OK, so i go today to complete the transfer of a handgun I bought online with my FFL who I usually use for this type transaction. Fill out the paperwork like I've done a dozen times in the past, FFL comes back and tells me NCIS has denied the transfer. I've gone online to the FBI NCIS website and filled out the appeal process - which you have to do to even get a reason for the denial. I have no criminal record, not even a misdemeanor ever, nor do I hit on any of the other disqualifications - so I have no idea why my transfer would be denied.
Anybody have this happen to them? An idea how long it takes to get this BS straightened out? I'm confident there's a mistake somewhere, NCIS has me crossed up with someone else - just really frustrated about this as I've already paid for the gun. :hairout::hairout::hairout:


----------



## dwilliams35 (Oct 8, 2006)

For-real Denied, not Delayed?


----------



## Redsmacker (May 21, 2008)

I was told denied. Totally perplexed by this. No arrests, no criminal record, no pending charges, no other disqualifying factors (rehab, mental adjudication, restraining orders, etc..).


----------



## RB II (Feb 26, 2009)

My guess is an issue with identification. Many layers to getting the proper id. Especially more common names, Jones and Smith, etc. Jim Smith Id goes all the way to previous addresses, etc.


----------



## Pocketfisherman (May 30, 2005)

Did you provide a Social Security Number? If you did and it was still denied, I'd start looking at my credit ratings. You may be a victim of identity theft.


----------



## Redsmacker (May 21, 2008)

I did list my SSN on the transfer form. Checked credit report and nothing fishy there. Has to be a mistake on their end, never had an issue like this and have purchased multiple firearms in the past 5 years as well as approved on NFA stamp for my .308 suppressor. Just don't know how long it will take to straighten this out, likely will need to submit fingerprints to establish identity now. What a pain in the buttocks!


----------



## Trouthunter (Dec 18, 1998)

Bummer. Hope you get it straightened out. Any chance you have a CHL?

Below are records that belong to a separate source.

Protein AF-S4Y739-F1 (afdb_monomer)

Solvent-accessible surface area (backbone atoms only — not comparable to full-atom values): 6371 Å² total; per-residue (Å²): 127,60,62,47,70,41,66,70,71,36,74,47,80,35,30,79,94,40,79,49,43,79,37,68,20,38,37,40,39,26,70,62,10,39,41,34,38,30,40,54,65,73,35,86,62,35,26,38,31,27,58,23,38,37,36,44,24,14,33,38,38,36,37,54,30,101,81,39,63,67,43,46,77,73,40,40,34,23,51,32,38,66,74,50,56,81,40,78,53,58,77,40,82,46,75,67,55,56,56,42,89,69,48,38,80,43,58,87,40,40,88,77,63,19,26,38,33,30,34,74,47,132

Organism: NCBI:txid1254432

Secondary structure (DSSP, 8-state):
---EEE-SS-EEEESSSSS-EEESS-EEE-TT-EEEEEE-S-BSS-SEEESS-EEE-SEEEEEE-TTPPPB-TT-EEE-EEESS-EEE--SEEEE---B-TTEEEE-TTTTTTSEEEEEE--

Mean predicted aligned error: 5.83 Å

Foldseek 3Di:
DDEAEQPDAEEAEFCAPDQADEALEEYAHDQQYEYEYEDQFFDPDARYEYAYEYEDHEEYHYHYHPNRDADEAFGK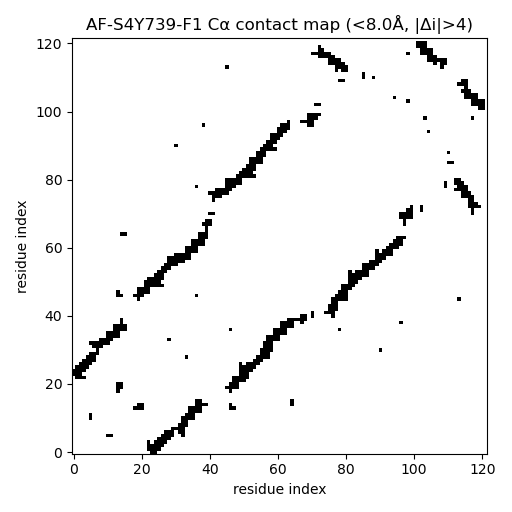HQHYHYPYYYHDDYPYYHHPGHHDPQWDWDCVCCRPGNMIGIHGDD

Structure (mmCIF, N/CA/C/O backbone):
data_AF-S4Y739-F1
#
_entry.id   AF-S4Y739-F1
#
loop_
_atom_site.group_PDB
_atom_site.id
_atom_site.type_symbol
_atom_site.label_atom_id
_atom_site.label_alt_id
_atom_site.label_comp_id
_atom_site.label_asym_id
_atom_site.label_entity_id
_atom_site.label_seq_id
_atom_site.pdbx_PDB_ins_code
_atom_site.Cartn_x
_atom_site.Cartn_y
_atom_site.Cartn_z
_atom_site.occupancy
_atom_site.B_iso_or_equiv
_atom_site.auth_seq_id
_atom_site.auth_comp_id
_atom_site.auth_asym_id
_atom_site.auth_atom_id
_atom_site.pdbx_PDB_model_num
ATOM 1 N N . MET A 1 1 ? 17.103 10.304 -15.844 1.00 45.75 1 MET A N 1
ATOM 2 C CA . MET A 1 1 ? 15.933 9.568 -15.336 1.00 45.75 1 MET A CA 1
ATOM 3 C C . MET A 1 1 ? 16.045 8.169 -15.886 1.00 45.75 1 MET A C 1
ATOM 5 O O . MET A 1 1 ? 16.420 8.043 -17.046 1.00 45.75 1 MET A O 1
ATOM 9 N N . GLY A 1 2 ? 15.926 7.165 -15.029 1.00 58.81 2 GLY A N 1
ATOM 10 C CA . GLY A 1 2 ? 16.204 5.780 -15.380 1.00 58.81 2 GLY A CA 1
ATOM 11 C C . GLY A 1 2 ? 15.240 4.870 -14.645 1.00 58.81 2 GLY A C 1
ATOM 12 O O . GLY A 1 2 ? 14.909 5.141 -13.492 1.00 58.81 2 GLY A O 1
ATOM 13 N N . ASP A 1 3 ? 14.796 3.843 -15.352 1.00 72.19 3 ASP A N 1
ATOM 14 C CA . ASP A 1 3 ? 13.860 2.834 -14.876 1.00 72.19 3 ASP A CA 1
ATOM 15 C C . ASP A 1 3 ? 14.427 2.113 -13.643 1.00 72.19 3 ASP A C 1
ATOM 17 O O . ASP A 1 3 ? 15.630 1.821 -13.576 1.00 72.19 3 ASP A O 1
ATOM 21 N N . LEU A 1 4 ? 13.562 1.786 -12.680 1.00 75.06 4 LEU A N 1
ATOM 22 C CA . LEU A 1 4 ? 13.921 0.920 -11.561 1.00 75.06 4 LEU A CA 1
ATOM 23 C C . LEU A 1 4 ? 13.593 -0.524 -11.937 1.00 75.06 4 LEU A C 1
ATOM 25 O O . LEU A 1 4 ? 12.436 -0.926 -12.049 1.00 75.06 4 LEU A O 1
ATOM 29 N N . VAL A 1 5 ? 14.635 -1.332 -12.110 1.00 73.25 5 VAL A N 1
ATOM 30 C CA . VAL A 1 5 ? 14.496 -2.765 -12.375 1.00 73.25 5 VAL A CA 1
ATOM 31 C C . VAL A 1 5 ? 15.020 -3.535 -11.169 1.00 73.25 5 VAL A C 1
ATOM 33 O O . VAL A 1 5 ? 16.229 -3.694 -11.007 1.00 73.25 5 VAL A O 1
ATOM 36 N N . ASN A 1 6 ? 14.110 -4.038 -10.332 1.00 69.88 6 ASN A N 1
ATOM 37 C CA . ASN A 1 6 ? 14.450 -4.971 -9.259 1.00 69.88 6 ASN A CA 1
ATOM 38 C C . ASN A 1 6 ? 14.379 -6.410 -9.801 1.00 69.88 6 ASN A C 1
ATOM 40 O O . ASN A 1 6 ? 13.389 -7.129 -9.620 1.00 69.88 6 ASN A O 1
ATOM 44 N N . ALA A 1 7 ? 15.412 -6.808 -10.551 1.00 48.97 7 ALA A N 1
ATOM 45 C CA . ALA A 1 7 ? 15.506 -8.125 -11.175 1.00 48.97 7 ALA A CA 1
ATOM 46 C C . ALA A 1 7 ? 16.500 -9.043 -10.438 1.00 48.97 7 ALA A C 1
ATOM 48 O O . ALA A 1 7 ? 17.678 -8.728 -10.324 1.00 48.97 7 ALA A O 1
ATOM 49 N N . GLN A 1 8 ? 15.999 -10.223 -10.045 1.00 45.75 8 GLN A N 1
ATOM 50 C CA . GLN A 1 8 ? 16.709 -11.393 -9.494 1.00 45.75 8 GLN A CA 1
ATOM 51 C C . GLN A 1 8 ? 17.276 -11.238 -8.069 1.00 45.75 8 GLN A C 1
ATOM 53 O O . GLN A 1 8 ? 18.400 -10.791 -7.877 1.00 45.75 8 GLN A O 1
ATOM 58 N N . ALA A 1 9 ? 16.504 -11.709 -7.076 1.00 51.16 9 ALA A N 1
ATOM 59 C CA . ALA A 1 9 ? 16.877 -11.818 -5.656 1.00 51.16 9 ALA A CA 1
ATOM 60 C C . ALA A 1 9 ? 17.274 -10.501 -4.955 1.00 51.16 9 ALA A C 1
ATOM 62 O O . ALA A 1 9 ? 17.834 -10.534 -3.862 1.00 51.16 9 ALA A O 1
ATOM 63 N N . GLY A 1 10 ? 16.981 -9.352 -5.569 1.00 57.97 10 GLY A N 1
ATOM 64 C CA . GLY A 1 10 ? 17.129 -8.044 -4.942 1.00 57.97 10 GLY A CA 1
ATOM 65 C C . GLY A 1 10 ? 15.995 -7.753 -3.958 1.00 57.97 10 GLY A C 1
ATOM 66 O O . GLY A 1 10 ? 14.825 -8.047 -4.227 1.00 57.97 10 GLY A O 1
ATOM 67 N N . GLU A 1 11 ? 16.357 -7.160 -2.823 1.00 69.69 11 GLU A N 1
ATOM 68 C CA . GLU A 1 11 ? 15.434 -6.536 -1.877 1.00 69.69 11 GLU A CA 1
ATOM 69 C C . GLU A 1 11 ? 15.421 -5.028 -2.159 1.00 69.69 11 GLU A C 1
ATOM 71 O O . GLU A 1 11 ? 16.473 -4.383 -2.146 1.00 69.69 11 GLU A O 1
ATOM 76 N N . LEU A 1 12 ? 14.244 -4.472 -2.458 1.00 77.12 12 LEU A N 1
ATOM 77 C CA . LEU A 1 12 ? 14.045 -3.024 -2.487 1.00 77.12 12 LEU A CA 1
ATOM 78 C C . LEU A 1 12 ? 13.473 -2.605 -1.134 1.00 77.12 12 LEU A C 1
ATOM 80 O O . LEU A 1 12 ? 12.329 -2.941 -0.846 1.00 77.12 12 LEU A O 1
ATOM 84 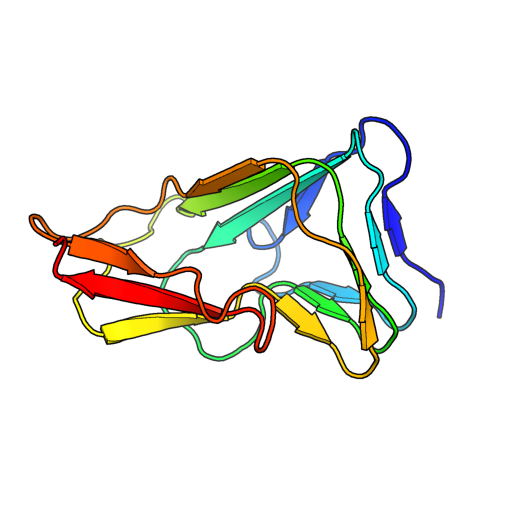N N . SER A 1 13 ? 14.250 -1.873 -0.335 1.00 76.19 13 SER A N 1
ATOM 85 C CA . SER A 1 13 ? 13.824 -1.396 0.986 1.00 76.19 13 SER A CA 1
ATOM 86 C C . SER A 1 13 ? 13.459 0.085 0.940 1.00 76.19 13 SER A C 1
ATOM 88 O O . SER A 1 13 ? 14.269 0.929 0.549 1.00 76.19 13 SER A O 1
ATOM 90 N N . VAL A 1 14 ? 12.230 0.401 1.337 1.00 77.38 14 VAL A N 1
ATOM 91 C CA . VAL A 1 14 ? 11.639 1.747 1.341 1.00 77.38 14 VAL A CA 1
ATOM 92 C C . VAL A 1 14 ? 11.183 2.082 2.761 1.00 77.38 14 VAL A C 1
ATOM 94 O O . VAL A 1 14 ? 10.709 1.201 3.466 1.00 77.38 14 VAL A O 1
ATOM 97 N N . GLY A 1 15 ? 11.305 3.338 3.199 1.00 65.25 15 GLY A N 1
ATOM 98 C CA . GLY A 1 15 ? 10.762 3.786 4.491 1.00 65.25 15 GLY A CA 1
ATOM 99 C C . GLY A 1 15 ? 11.711 3.702 5.696 1.00 65.25 15 GLY A C 1
ATOM 100 O O . GLY A 1 15 ? 11.388 4.251 6.744 1.00 65.25 15 GLY A O 1
ATOM 101 N N . GLU A 1 16 ? 12.888 3.072 5.571 1.00 61.88 16 GLU A N 1
ATOM 102 C CA . GLU A 1 16 ? 13.871 2.978 6.673 1.00 61.88 16 GLU A CA 1
ATOM 103 C C . GLU A 1 16 ? 14.739 4.246 6.810 1.00 61.88 16 GLU A C 1
ATOM 105 O O . GLU A 1 16 ? 14.832 4.827 7.888 1.00 61.88 16 GLU A O 1
ATOM 110 N N . ALA A 1 17 ? 15.373 4.704 5.722 1.00 50.97 17 ALA A N 1
ATOM 111 C CA . ALA A 1 17 ? 16.242 5.894 5.724 1.00 50.97 17 ALA A CA 1
ATOM 112 C C . ALA A 1 17 ? 15.560 7.155 5.164 1.00 50.97 17 ALA A C 1
ATOM 114 O O . ALA A 1 17 ? 15.955 8.277 5.487 1.00 50.97 17 ALA A O 1
ATOM 115 N N . TYR A 1 18 ? 14.540 6.969 4.322 1.00 55.09 18 TYR A N 1
ATOM 116 C CA . TYR A 1 18 ? 13.782 8.036 3.678 1.00 55.09 18 TYR A CA 1
ATOM 117 C C . TYR A 1 18 ? 12.288 7.738 3.797 1.00 55.09 18 TYR A C 1
ATOM 119 O O . TYR A 1 18 ? 11.890 6.602 3.536 1.00 55.09 18 TYR A O 1
ATOM 127 N N . PRO A 1 19 ? 11.458 8.738 4.144 1.00 62.94 19 PRO A N 1
ATOM 128 C CA . PRO A 1 19 ? 10.021 8.546 4.309 1.00 62.94 19 PRO A CA 1
ATOM 129 C C . PRO A 1 19 ? 9.312 8.218 2.991 1.00 62.94 19 PRO A C 1
ATOM 131 O O . PRO A 1 19 ? 8.200 7.719 3.027 1.00 62.94 19 PRO A O 1
ATOM 134 N N . SER A 1 20 ? 9.931 8.479 1.837 1.00 74.62 20 SER A N 1
ATOM 135 C CA . SER A 1 20 ? 9.433 8.040 0.536 1.00 74.62 20 SER A CA 1
ATOM 136 C C . SER A 1 20 ? 10.573 7.854 -0.468 1.00 74.62 20 SER A C 1
ATOM 138 O O . SER A 1 20 ? 11.636 8.473 -0.356 1.00 74.62 20 SER A O 1
ATOM 140 N N . THR A 1 21 ? 10.360 6.977 -1.446 1.00 82.56 21 THR A N 1
ATOM 141 C CA . THR A 1 21 ? 11.254 6.716 -2.579 1.00 82.56 21 THR A CA 1
ATOM 142 C C . THR A 1 21 ? 10.516 7.043 -3.870 1.00 82.56 21 THR A C 1
ATOM 144 O O . THR A 1 21 ? 9.456 6.486 -4.126 1.00 82.56 21 THR A O 1
ATOM 147 N N . GLY A 1 22 ? 11.074 7.948 -4.677 1.00 81.69 22 GLY A N 1
ATOM 148 C CA . GLY A 1 22 ? 10.524 8.315 -5.982 1.00 81.69 22 GLY A CA 1
ATOM 149 C C . GLY A 1 22 ? 11.301 7.669 -7.129 1.00 81.69 22 GLY A C 1
ATOM 150 O O . GLY A 1 22 ? 12.525 7.811 -7.202 1.00 81.69 22 GLY A O 1
ATOM 151 N N . VAL A 1 23 ? 10.599 7.005 -8.041 1.00 84.25 23 VAL A N 1
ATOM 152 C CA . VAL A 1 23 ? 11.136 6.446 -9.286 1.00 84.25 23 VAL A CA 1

But it's NICS...not NCIS...Leroy Jethro Gibbs had nothing to do with it. 

TH


----------



## Old sailor (Mar 30, 2014)

Did you try running it again? The same thing happened to my friend they ran it again and it went through. First person must have typed in the wrong letter or number somewhere.


----------



## 100 AMP (May 9, 2008)

*redo*

redo it 99.99% it will go


----------



## Redsmacker (May 21, 2008)

Spoke to FFL, they confirmed the correct info was submitted - doesn't mean somebody at NICS didn't fat finger a number i guess. Anyway, FFL says no point in resubmitting until I get result of appeal. Called FBI NICS line today - they no longer check status on appeals via phone and will not release reason for denial via phone due to some privacy legislation from 1974. They review online appeals in the order the arrive, currently reviewing appeals submitted in February 2014....:help:

My step sister is LEO - I sent her my info and she's going to have someone run a search on me to see what comes up. At least I'll know if there's some super-criminal out there using my identity.


----------



## mrvmax (May 10, 2012)

If you were denied then you were disqualified by one of the questions on the front. If the FFL entered all your info correctly then something is showing you are not legally eligible to purchase a firearm. The appeals process takes a long time, you are better off getting a CHL. If you can pass the background for the CHL then there is nothing wrong. 
Are you sure you have never had a felony? Even when you were under 18? What about a restraining order for a divorce? Ever been charged with domestic violence? Your background shows something and if the deny came quickly then there is something on your record. How fast did he give you the answer?


----------



## Redsmacker (May 21, 2008)

When I was 20 I got a ticket for possession of alcohol under 21. I've had one speeding ticket more than 15 years ago. That's the extent of my brushes with the law. No divorces, no restraining orders, no drugs, no mental issues not an illegal alien. I bought a firearm from the same FFL less than 6 months ago....


----------



## mrvmax (May 10, 2012)

Redsmacker said:


> When I was 20 I got a ticket for possession of alcohol under 21. I've had one speeding ticket more than 15 years ago. That's the extent of my brushes with the law. No divorces, no restraining orders, no drugs, no mental issues not an illegal alien. I bought a firearm from the same FFL less than 6 months ago....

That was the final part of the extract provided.